After finding the line with "ATOM 355 N N" in the data below, set down exactly each line through the one with "ATOM 380 C C", inclusive, and stop there.

----

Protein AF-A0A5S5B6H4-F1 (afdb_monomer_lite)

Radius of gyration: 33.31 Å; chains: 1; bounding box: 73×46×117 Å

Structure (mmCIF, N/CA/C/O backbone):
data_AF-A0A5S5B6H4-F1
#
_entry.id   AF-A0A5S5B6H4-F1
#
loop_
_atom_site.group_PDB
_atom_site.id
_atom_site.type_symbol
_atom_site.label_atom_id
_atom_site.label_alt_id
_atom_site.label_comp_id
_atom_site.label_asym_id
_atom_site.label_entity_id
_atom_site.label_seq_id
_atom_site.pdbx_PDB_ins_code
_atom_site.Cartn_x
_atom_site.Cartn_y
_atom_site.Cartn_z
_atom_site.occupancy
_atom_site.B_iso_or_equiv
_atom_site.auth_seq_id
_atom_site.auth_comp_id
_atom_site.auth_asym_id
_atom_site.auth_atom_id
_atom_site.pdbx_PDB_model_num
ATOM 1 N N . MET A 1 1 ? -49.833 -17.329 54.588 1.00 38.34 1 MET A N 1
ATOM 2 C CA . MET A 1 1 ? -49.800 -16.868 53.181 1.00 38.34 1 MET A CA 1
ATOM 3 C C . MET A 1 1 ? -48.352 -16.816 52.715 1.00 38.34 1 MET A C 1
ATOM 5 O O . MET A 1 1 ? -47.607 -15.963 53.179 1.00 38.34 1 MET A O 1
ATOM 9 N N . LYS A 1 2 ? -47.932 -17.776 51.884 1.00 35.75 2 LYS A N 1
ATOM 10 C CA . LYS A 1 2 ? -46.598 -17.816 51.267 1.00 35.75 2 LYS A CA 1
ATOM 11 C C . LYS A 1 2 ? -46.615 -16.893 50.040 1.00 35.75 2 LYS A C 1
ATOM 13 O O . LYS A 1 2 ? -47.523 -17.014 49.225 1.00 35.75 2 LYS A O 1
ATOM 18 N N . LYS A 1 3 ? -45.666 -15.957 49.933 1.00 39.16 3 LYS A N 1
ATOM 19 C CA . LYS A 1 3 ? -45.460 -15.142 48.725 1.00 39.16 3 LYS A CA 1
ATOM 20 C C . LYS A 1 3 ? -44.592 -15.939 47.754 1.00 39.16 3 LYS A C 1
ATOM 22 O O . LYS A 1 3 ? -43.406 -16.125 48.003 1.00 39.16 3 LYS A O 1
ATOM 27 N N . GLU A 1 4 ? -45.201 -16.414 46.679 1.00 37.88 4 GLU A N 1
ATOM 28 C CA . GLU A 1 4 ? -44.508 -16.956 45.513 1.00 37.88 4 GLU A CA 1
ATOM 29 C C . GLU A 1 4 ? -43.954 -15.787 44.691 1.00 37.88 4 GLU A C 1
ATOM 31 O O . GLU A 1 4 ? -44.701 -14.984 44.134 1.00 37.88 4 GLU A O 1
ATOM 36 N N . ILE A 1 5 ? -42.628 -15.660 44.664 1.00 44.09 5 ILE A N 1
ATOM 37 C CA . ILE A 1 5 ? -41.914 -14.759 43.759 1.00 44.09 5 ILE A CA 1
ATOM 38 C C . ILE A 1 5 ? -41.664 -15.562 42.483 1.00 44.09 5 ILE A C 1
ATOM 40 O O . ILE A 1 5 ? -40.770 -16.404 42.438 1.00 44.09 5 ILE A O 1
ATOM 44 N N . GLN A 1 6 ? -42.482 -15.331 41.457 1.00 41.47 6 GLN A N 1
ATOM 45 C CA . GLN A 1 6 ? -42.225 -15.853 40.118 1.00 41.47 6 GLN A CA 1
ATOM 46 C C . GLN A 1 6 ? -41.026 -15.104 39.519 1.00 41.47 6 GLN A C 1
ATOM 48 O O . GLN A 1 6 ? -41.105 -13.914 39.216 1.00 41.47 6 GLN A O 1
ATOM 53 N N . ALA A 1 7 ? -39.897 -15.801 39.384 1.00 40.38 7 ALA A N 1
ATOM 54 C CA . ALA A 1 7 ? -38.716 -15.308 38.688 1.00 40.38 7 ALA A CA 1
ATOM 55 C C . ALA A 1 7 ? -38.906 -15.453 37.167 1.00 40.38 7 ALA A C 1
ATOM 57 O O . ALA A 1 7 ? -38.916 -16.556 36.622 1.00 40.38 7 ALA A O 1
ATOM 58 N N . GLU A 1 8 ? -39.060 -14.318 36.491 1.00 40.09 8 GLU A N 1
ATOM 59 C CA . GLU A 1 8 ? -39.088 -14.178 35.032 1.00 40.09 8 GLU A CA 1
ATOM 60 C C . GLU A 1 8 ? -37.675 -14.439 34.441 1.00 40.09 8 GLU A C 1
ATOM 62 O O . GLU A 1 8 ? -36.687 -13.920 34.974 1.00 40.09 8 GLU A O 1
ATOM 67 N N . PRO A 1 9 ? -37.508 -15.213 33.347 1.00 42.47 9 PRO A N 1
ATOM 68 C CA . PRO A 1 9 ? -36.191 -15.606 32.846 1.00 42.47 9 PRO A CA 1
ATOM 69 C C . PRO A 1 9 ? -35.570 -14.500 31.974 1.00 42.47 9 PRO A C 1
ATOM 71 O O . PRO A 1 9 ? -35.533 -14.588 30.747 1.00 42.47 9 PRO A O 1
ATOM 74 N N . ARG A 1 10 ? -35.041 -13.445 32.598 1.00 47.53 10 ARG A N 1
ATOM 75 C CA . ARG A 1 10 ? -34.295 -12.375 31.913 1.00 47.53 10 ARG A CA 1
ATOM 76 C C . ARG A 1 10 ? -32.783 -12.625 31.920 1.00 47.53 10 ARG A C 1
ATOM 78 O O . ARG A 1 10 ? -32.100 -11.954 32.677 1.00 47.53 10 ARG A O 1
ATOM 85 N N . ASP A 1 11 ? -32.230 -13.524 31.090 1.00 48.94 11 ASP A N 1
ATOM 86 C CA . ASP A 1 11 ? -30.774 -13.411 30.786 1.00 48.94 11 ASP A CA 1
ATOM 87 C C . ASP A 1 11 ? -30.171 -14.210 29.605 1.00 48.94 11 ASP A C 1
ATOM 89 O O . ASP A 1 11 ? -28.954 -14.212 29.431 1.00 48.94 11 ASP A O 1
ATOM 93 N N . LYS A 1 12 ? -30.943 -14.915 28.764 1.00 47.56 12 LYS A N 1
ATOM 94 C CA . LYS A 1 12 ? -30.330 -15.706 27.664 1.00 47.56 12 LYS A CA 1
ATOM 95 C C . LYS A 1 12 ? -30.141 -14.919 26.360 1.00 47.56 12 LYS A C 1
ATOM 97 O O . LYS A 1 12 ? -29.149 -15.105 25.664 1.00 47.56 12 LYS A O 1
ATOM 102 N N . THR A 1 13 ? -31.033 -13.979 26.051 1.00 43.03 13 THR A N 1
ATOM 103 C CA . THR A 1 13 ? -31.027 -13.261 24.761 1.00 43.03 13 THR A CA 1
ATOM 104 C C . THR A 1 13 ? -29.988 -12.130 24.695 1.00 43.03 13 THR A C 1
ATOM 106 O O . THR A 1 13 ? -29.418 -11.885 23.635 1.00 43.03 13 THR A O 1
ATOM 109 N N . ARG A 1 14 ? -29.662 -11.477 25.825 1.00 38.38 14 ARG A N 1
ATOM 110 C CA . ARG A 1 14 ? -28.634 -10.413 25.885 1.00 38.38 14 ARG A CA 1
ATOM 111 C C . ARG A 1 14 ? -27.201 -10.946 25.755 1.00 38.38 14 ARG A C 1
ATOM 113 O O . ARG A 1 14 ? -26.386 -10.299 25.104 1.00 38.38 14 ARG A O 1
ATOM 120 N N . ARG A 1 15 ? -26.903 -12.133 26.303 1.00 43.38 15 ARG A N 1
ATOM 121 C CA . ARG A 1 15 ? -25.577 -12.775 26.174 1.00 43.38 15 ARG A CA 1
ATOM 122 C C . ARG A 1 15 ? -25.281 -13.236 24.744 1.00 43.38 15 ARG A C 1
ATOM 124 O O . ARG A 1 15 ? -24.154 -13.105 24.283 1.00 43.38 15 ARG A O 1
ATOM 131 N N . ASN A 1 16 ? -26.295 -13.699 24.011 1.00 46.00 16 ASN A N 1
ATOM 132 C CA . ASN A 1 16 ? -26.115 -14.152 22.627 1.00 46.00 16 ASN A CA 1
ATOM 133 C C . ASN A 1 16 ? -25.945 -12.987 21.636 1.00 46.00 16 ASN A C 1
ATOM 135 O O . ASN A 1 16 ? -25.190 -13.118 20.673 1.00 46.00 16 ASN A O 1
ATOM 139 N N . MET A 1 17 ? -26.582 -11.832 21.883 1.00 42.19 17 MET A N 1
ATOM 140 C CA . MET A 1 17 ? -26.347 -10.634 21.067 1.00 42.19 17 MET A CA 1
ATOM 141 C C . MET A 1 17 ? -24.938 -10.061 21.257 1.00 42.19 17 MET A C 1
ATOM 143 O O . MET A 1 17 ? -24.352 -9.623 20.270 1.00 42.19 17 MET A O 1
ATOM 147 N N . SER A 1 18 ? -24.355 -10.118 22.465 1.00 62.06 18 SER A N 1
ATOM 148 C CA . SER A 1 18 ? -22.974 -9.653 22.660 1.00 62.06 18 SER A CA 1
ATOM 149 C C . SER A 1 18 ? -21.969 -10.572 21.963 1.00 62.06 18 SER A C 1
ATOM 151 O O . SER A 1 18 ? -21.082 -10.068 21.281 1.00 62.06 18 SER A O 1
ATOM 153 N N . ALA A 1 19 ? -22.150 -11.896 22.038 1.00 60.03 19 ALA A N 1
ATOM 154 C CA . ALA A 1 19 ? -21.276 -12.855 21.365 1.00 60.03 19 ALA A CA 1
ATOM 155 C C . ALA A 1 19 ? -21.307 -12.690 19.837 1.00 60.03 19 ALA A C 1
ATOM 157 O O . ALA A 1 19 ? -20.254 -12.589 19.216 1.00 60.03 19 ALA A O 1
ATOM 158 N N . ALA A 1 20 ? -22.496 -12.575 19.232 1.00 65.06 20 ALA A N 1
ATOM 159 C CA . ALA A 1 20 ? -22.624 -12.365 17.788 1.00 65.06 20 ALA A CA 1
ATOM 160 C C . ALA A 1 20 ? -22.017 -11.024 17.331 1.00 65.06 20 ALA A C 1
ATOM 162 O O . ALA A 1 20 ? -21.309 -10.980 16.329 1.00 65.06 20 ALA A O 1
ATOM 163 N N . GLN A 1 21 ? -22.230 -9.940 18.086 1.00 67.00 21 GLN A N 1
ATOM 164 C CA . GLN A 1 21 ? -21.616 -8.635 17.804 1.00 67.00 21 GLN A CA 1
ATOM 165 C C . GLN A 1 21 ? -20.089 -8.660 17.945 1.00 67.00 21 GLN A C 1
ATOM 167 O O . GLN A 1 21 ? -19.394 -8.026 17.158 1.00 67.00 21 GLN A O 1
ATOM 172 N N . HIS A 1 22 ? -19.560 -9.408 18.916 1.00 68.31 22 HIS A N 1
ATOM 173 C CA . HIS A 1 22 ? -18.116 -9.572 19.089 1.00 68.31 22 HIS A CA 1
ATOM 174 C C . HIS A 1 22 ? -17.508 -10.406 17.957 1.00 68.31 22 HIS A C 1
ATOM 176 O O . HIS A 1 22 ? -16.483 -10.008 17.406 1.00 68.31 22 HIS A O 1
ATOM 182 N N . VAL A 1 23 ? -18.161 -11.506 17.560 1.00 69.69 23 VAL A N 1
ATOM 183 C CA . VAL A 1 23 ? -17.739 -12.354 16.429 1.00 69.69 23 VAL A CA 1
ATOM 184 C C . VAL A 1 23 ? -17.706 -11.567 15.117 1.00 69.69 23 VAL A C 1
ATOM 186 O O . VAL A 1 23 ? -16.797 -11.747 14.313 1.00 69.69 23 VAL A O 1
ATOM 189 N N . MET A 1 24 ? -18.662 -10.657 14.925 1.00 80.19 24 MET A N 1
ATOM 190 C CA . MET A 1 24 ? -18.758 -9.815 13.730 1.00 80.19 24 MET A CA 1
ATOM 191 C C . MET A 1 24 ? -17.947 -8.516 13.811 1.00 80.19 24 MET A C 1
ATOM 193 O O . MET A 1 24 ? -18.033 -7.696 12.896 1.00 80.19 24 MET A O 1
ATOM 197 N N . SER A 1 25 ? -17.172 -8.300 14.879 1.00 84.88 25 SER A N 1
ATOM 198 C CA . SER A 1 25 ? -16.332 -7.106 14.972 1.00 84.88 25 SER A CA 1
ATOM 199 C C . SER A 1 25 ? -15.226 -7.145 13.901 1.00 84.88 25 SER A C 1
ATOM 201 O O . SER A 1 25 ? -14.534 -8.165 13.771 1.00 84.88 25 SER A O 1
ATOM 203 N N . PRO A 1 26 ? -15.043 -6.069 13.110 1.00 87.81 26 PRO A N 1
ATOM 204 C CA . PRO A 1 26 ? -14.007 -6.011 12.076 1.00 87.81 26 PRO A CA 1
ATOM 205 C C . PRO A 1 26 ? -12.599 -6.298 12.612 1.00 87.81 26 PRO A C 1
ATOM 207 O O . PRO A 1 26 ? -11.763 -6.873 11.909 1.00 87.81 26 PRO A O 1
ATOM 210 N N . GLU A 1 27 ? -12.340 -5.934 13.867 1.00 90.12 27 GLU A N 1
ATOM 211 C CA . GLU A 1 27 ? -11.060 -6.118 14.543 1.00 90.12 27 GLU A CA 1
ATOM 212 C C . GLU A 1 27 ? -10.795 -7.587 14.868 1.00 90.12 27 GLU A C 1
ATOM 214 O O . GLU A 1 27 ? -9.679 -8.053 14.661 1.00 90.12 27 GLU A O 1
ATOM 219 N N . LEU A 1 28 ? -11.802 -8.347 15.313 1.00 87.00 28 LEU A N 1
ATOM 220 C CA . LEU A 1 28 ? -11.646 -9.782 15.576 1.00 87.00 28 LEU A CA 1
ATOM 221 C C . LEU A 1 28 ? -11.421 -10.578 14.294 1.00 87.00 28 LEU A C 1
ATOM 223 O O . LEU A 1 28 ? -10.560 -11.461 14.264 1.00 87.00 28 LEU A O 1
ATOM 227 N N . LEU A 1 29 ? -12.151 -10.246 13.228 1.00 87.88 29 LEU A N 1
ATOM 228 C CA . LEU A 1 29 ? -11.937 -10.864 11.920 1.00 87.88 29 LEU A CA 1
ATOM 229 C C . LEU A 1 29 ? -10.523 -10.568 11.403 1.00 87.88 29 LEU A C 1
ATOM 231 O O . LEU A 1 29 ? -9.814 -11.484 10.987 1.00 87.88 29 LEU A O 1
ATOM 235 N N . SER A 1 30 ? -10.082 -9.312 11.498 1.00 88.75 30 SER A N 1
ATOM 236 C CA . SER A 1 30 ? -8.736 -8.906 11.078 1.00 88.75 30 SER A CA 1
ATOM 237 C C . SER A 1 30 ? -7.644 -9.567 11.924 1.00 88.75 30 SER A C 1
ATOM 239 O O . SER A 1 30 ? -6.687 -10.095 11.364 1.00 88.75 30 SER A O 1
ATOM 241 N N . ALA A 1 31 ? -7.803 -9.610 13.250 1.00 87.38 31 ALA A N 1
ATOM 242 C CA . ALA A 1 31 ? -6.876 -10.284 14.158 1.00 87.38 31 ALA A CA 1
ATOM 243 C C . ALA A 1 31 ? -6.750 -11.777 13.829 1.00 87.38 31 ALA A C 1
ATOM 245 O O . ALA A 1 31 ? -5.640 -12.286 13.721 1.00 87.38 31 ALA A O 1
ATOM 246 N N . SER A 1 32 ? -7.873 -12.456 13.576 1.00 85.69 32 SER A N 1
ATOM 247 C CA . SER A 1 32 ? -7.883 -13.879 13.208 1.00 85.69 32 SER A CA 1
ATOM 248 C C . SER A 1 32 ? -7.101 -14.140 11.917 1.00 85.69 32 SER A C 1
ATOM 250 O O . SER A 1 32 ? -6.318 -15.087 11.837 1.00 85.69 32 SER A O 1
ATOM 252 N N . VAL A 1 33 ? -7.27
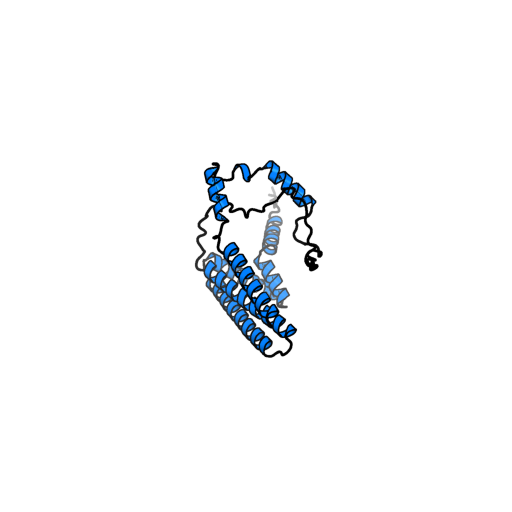0 -13.276 10.909 1.00 87.19 33 VAL A N 1
ATOM 253 C CA . VAL A 1 33 ? -6.517 -13.366 9.648 1.00 87.19 33 VAL A CA 1
ATOM 254 C C . VAL A 1 33 ? -5.030 -13.082 9.869 1.00 87.19 33 VAL A C 1
ATOM 256 O O . VAL A 1 33 ? -4.197 -13.799 9.322 1.00 87.19 33 VAL A O 1
ATOM 259 N N . ILE A 1 34 ? -4.674 -12.083 10.683 1.00 86.06 34 ILE A N 1
ATOM 260 C CA . ILE A 1 34 ? -3.275 -11.759 11.013 1.00 86.06 34 ILE A CA 1
ATOM 261 C C . ILE A 1 34 ? -2.595 -12.953 11.692 1.00 86.06 34 ILE A C 1
ATOM 263 O O . ILE A 1 34 ? -1.520 -13.369 11.254 1.00 86.06 34 ILE A O 1
ATOM 267 N N . THR A 1 35 ? -3.235 -13.551 12.698 1.00 85.25 35 THR A N 1
ATOM 268 C CA . THR A 1 35 ? -2.724 -14.738 13.398 1.00 85.25 35 THR A CA 1
ATOM 269 C C . THR A 1 35 ? -2.501 -15.900 12.429 1.00 85.25 35 THR A C 1
ATOM 271 O O . THR A 1 35 ? -1.440 -16.525 12.454 1.00 85.25 35 THR A O 1
ATOM 274 N N . ALA A 1 36 ? -3.438 -16.131 11.502 1.00 84.88 36 ALA A N 1
ATOM 275 C CA . ALA A 1 36 ? -3.305 -17.165 10.477 1.00 84.88 36 ALA A CA 1
ATOM 276 C C . ALA A 1 36 ? -2.159 -16.883 9.483 1.00 84.88 36 ALA A C 1
ATOM 278 O O . ALA A 1 36 ? -1.377 -17.783 9.171 1.00 84.88 36 ALA A O 1
ATOM 279 N N . CYS A 1 37 ? -2.021 -15.642 9.008 1.00 84.38 37 CYS A N 1
ATOM 280 C CA . CYS A 1 37 ? -0.981 -15.241 8.054 1.00 84.38 37 CYS A CA 1
ATOM 281 C C . CYS A 1 37 ? 0.431 -15.311 8.648 1.00 84.38 37 CYS A C 1
ATOM 283 O O . CYS A 1 37 ? 1.379 -15.666 7.945 1.00 84.38 37 CYS A O 1
ATOM 285 N N . HIS A 1 38 ? 0.574 -14.987 9.933 1.00 83.38 38 HIS A N 1
ATOM 286 C CA . HIS A 1 38 ? 1.864 -14.947 10.621 1.00 83.38 38 HIS A CA 1
ATOM 287 C C . HIS A 1 38 ? 2.182 -16.219 11.423 1.00 83.38 38 HIS A C 1
ATOM 289 O O . HIS A 1 38 ? 3.258 -16.289 12.010 1.00 83.38 38 HIS A O 1
ATOM 295 N N . LYS A 1 39 ? 1.298 -17.234 11.404 1.00 81.81 39 LYS A N 1
ATOM 296 C CA . LYS A 1 39 ? 1.420 -18.488 12.179 1.00 81.81 39 LYS A CA 1
ATOM 297 C C . LYS A 1 39 ? 1.671 -18.240 13.672 1.00 81.81 39 LYS A C 1
ATOM 299 O O . LYS A 1 39 ? 2.553 -18.852 14.267 1.00 81.81 39 LYS A O 1
ATOM 304 N N . LEU A 1 40 ? 0.924 -17.304 14.240 1.00 76.69 40 LEU A N 1
ATOM 305 C CA . LEU A 1 40 ? 1.027 -16.933 15.649 1.00 76.69 40 LEU A CA 1
ATOM 306 C C . LEU A 1 40 ? 0.085 -17.787 16.499 1.00 76.69 40 LEU A C 1
ATOM 308 O O . LEU A 1 40 ? -0.860 -18.384 15.977 1.00 76.69 40 LEU A O 1
ATOM 312 N N . ASP A 1 41 ? 0.319 -17.815 17.807 1.00 80.88 41 ASP A N 1
ATOM 313 C CA . ASP A 1 41 ? -0.537 -18.552 18.725 1.00 80.88 41 ASP A CA 1
ATOM 314 C C . ASP A 1 41 ? -1.907 -17.874 18.871 1.00 80.88 41 ASP A C 1
ATOM 316 O O . ASP A 1 41 ? -2.040 -16.651 18.973 1.00 80.88 41 ASP A O 1
ATOM 320 N N . ASN A 1 42 ? -2.964 -18.688 18.921 1.00 76.88 42 ASN A N 1
ATOM 321 C CA . ASN A 1 42 ? -4.337 -18.193 19.061 1.00 76.88 42 ASN A CA 1
ATOM 322 C C . ASN A 1 42 ? -4.590 -17.494 20.412 1.00 76.88 42 ASN A C 1
ATOM 324 O O . ASN A 1 42 ? -5.575 -16.767 20.545 1.00 76.88 42 ASN A O 1
ATOM 328 N N . SER A 1 43 ? -3.712 -17.689 21.403 1.00 77.81 43 SER A N 1
ATOM 329 C CA . SER A 1 43 ? -3.737 -16.968 22.683 1.00 77.81 43 SER A CA 1
ATOM 330 C C . SER A 1 43 ? -3.579 -15.458 22.512 1.00 77.81 43 SER A C 1
ATOM 332 O O . SER A 1 43 ? -4.104 -14.692 23.319 1.00 77.81 43 SER A O 1
ATOM 334 N N . ASP A 1 44 ? -2.928 -15.024 21.433 1.00 79.31 44 ASP A N 1
ATOM 335 C CA . ASP A 1 44 ? -2.567 -13.623 21.225 1.00 79.31 44 ASP A CA 1
ATOM 336 C C . ASP A 1 44 ? -3.663 -12.834 20.499 1.00 79.31 44 ASP A C 1
ATOM 338 O O . ASP A 1 44 ? -3.607 -11.603 20.429 1.00 79.31 44 ASP A O 1
ATOM 342 N N . ILE A 1 45 ? -4.703 -13.515 19.993 1.00 83.56 45 ILE A N 1
ATOM 343 C CA . ILE A 1 45 ? -5.808 -12.896 19.240 1.00 83.56 45 ILE A CA 1
ATOM 344 C C . ILE A 1 45 ? -6.451 -11.766 20.050 1.00 83.56 45 ILE A C 1
ATOM 346 O O . ILE A 1 45 ? -6.728 -10.700 19.504 1.00 83.56 45 ILE A O 1
ATOM 350 N N . ALA A 1 46 ? -6.649 -11.954 21.357 1.00 84.94 46 ALA A N 1
ATOM 351 C CA . ALA A 1 46 ? -7.223 -10.922 22.222 1.00 84.94 46 ALA A CA 1
ATOM 352 C C . ALA A 1 46 ? -6.338 -9.661 22.307 1.00 84.94 46 ALA A C 1
ATOM 354 O O . ALA A 1 46 ? -6.856 -8.538 22.317 1.00 84.94 46 ALA A O 1
ATOM 355 N N . GLY A 1 47 ? -5.012 -9.837 22.314 1.00 87.75 47 GLY A N 1
ATOM 356 C CA . GLY A 1 47 ? -4.046 -8.740 22.256 1.00 87.75 47 GLY A CA 1
ATOM 357 C C . GLY A 1 47 ? -4.140 -7.979 20.935 1.00 87.75 47 GLY A C 1
ATOM 358 O O . GLY A 1 47 ? -4.295 -6.759 20.938 1.00 87.75 47 GLY A O 1
ATOM 359 N N . TYR A 1 48 ? -4.175 -8.697 19.809 1.00 87.25 48 TYR A N 1
ATOM 360 C CA . TYR A 1 48 ? -4.339 -8.091 18.484 1.00 87.25 48 TYR A CA 1
ATOM 361 C C . TYR A 1 48 ? -5.664 -7.350 18.324 1.00 87.25 48 TYR A C 1
ATOM 363 O O . TYR A 1 48 ? -5.686 -6.259 17.764 1.00 87.25 48 TYR A O 1
ATOM 371 N N . VAL A 1 49 ? -6.767 -7.893 18.844 1.00 89.81 49 VAL A N 1
ATOM 372 C CA . VAL A 1 49 ? -8.062 -7.195 18.835 1.00 89.81 49 VAL A CA 1
ATOM 373 C C . VAL A 1 49 ? -7.982 -5.885 19.607 1.00 89.81 49 VAL A C 1
ATOM 375 O O . VAL A 1 49 ? -8.509 -4.872 19.149 1.00 89.81 49 VAL A O 1
ATOM 378 N N . THR A 1 50 ? -7.329 -5.893 20.768 1.00 90.38 50 THR A N 1
ATOM 379 C CA . THR A 1 50 ? -7.168 -4.690 21.595 1.00 90.38 50 THR A CA 1
ATOM 380 C C . THR A 1 50 ? -6.336 -3.637 20.866 1.00 90.38 50 THR A C 1
ATOM 382 O O . THR A 1 50 ? -6.751 -2.482 20.776 1.00 90.38 50 THR A O 1
ATOM 385 N N . GLU A 1 51 ? -5.227 -4.051 20.260 1.00 92.00 51 GLU A N 1
ATOM 386 C CA . GLU A 1 51 ? -4.347 -3.177 19.484 1.00 92.00 51 GLU A CA 1
ATOM 387 C C . GLU A 1 51 ? -5.047 -2.607 18.235 1.00 92.00 51 GLU A C 1
ATOM 389 O O . GLU A 1 51 ? -4.980 -1.408 17.967 1.00 92.00 51 GLU A O 1
ATOM 394 N N . LEU A 1 52 ? -5.792 -3.428 17.487 1.00 91.19 52 LEU A N 1
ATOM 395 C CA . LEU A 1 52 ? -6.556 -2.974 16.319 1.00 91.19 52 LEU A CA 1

----

## [Response below]
ATOM 355 N N . GLY A 1 47 ? -5.012 -9.837 22.314 1.00 87.75 47 GLY A N 1
ATOM 356 C CA . GLY A 1 47 ? -4.046 -8.740 22.256 1.00 87.75 47 GLY A CA 1
ATOM 357 C C . GLY A 1 47 ? -4.140 -7.979 20.935 1.00 87.75 47 GLY A C 1
ATOM 358 O O . GLY A 1 47 ? -4.295 -6.759 20.938 1.00 87.75 47 GLY A O 1
ATOM 359 N N . TYR A 1 48 ? -4.175 -8.697 19.809 1.00 87.25 48 TYR A N 1
ATOM 360 C CA . TYR A 1 48 ? -4.339 -8.091 18.484 1.00 87.25 48 TYR A CA 1
ATOM 361 C C . TYR A 1 48 ? -5.664 -7.350 18.324 1.00 87.25 48 TYR A C 1
ATOM 363 O O . TYR A 1 48 ? -5.686 -6.259 17.764 1.00 87.25 48 TYR A O 1
ATOM 371 N N . VAL A 1 49 ? -6.767 -7.893 18.844 1.00 89.81 49 VAL A N 1
ATOM 372 C CA . VAL A 1 49 ? -8.062 -7.195 18.835 1.00 89.81 49 VAL A CA 1
ATOM 373 C C . VAL A 1 49 ? -7.982 -5.885 19.607 1.00 89.81 49 VAL A C 1
ATOM 375 O O . VAL A 1 49 ? -8.509 -4.872 19.149 1.00 89.81 49 VAL A O 1
ATOM 378 N N . THR A 1 50 ? -7.329 -5.893 20.768 1.00 90.38 50 THR A N 1
ATOM 379 C CA . THR A 1 50 ? -7.168 -4.690 21.595 1.00 90.38 50 THR A CA 1
ATOM 380 C C . THR A 1 50 ? -6.336 -3.637 20.866 1.00 90.38 50 THR A C 1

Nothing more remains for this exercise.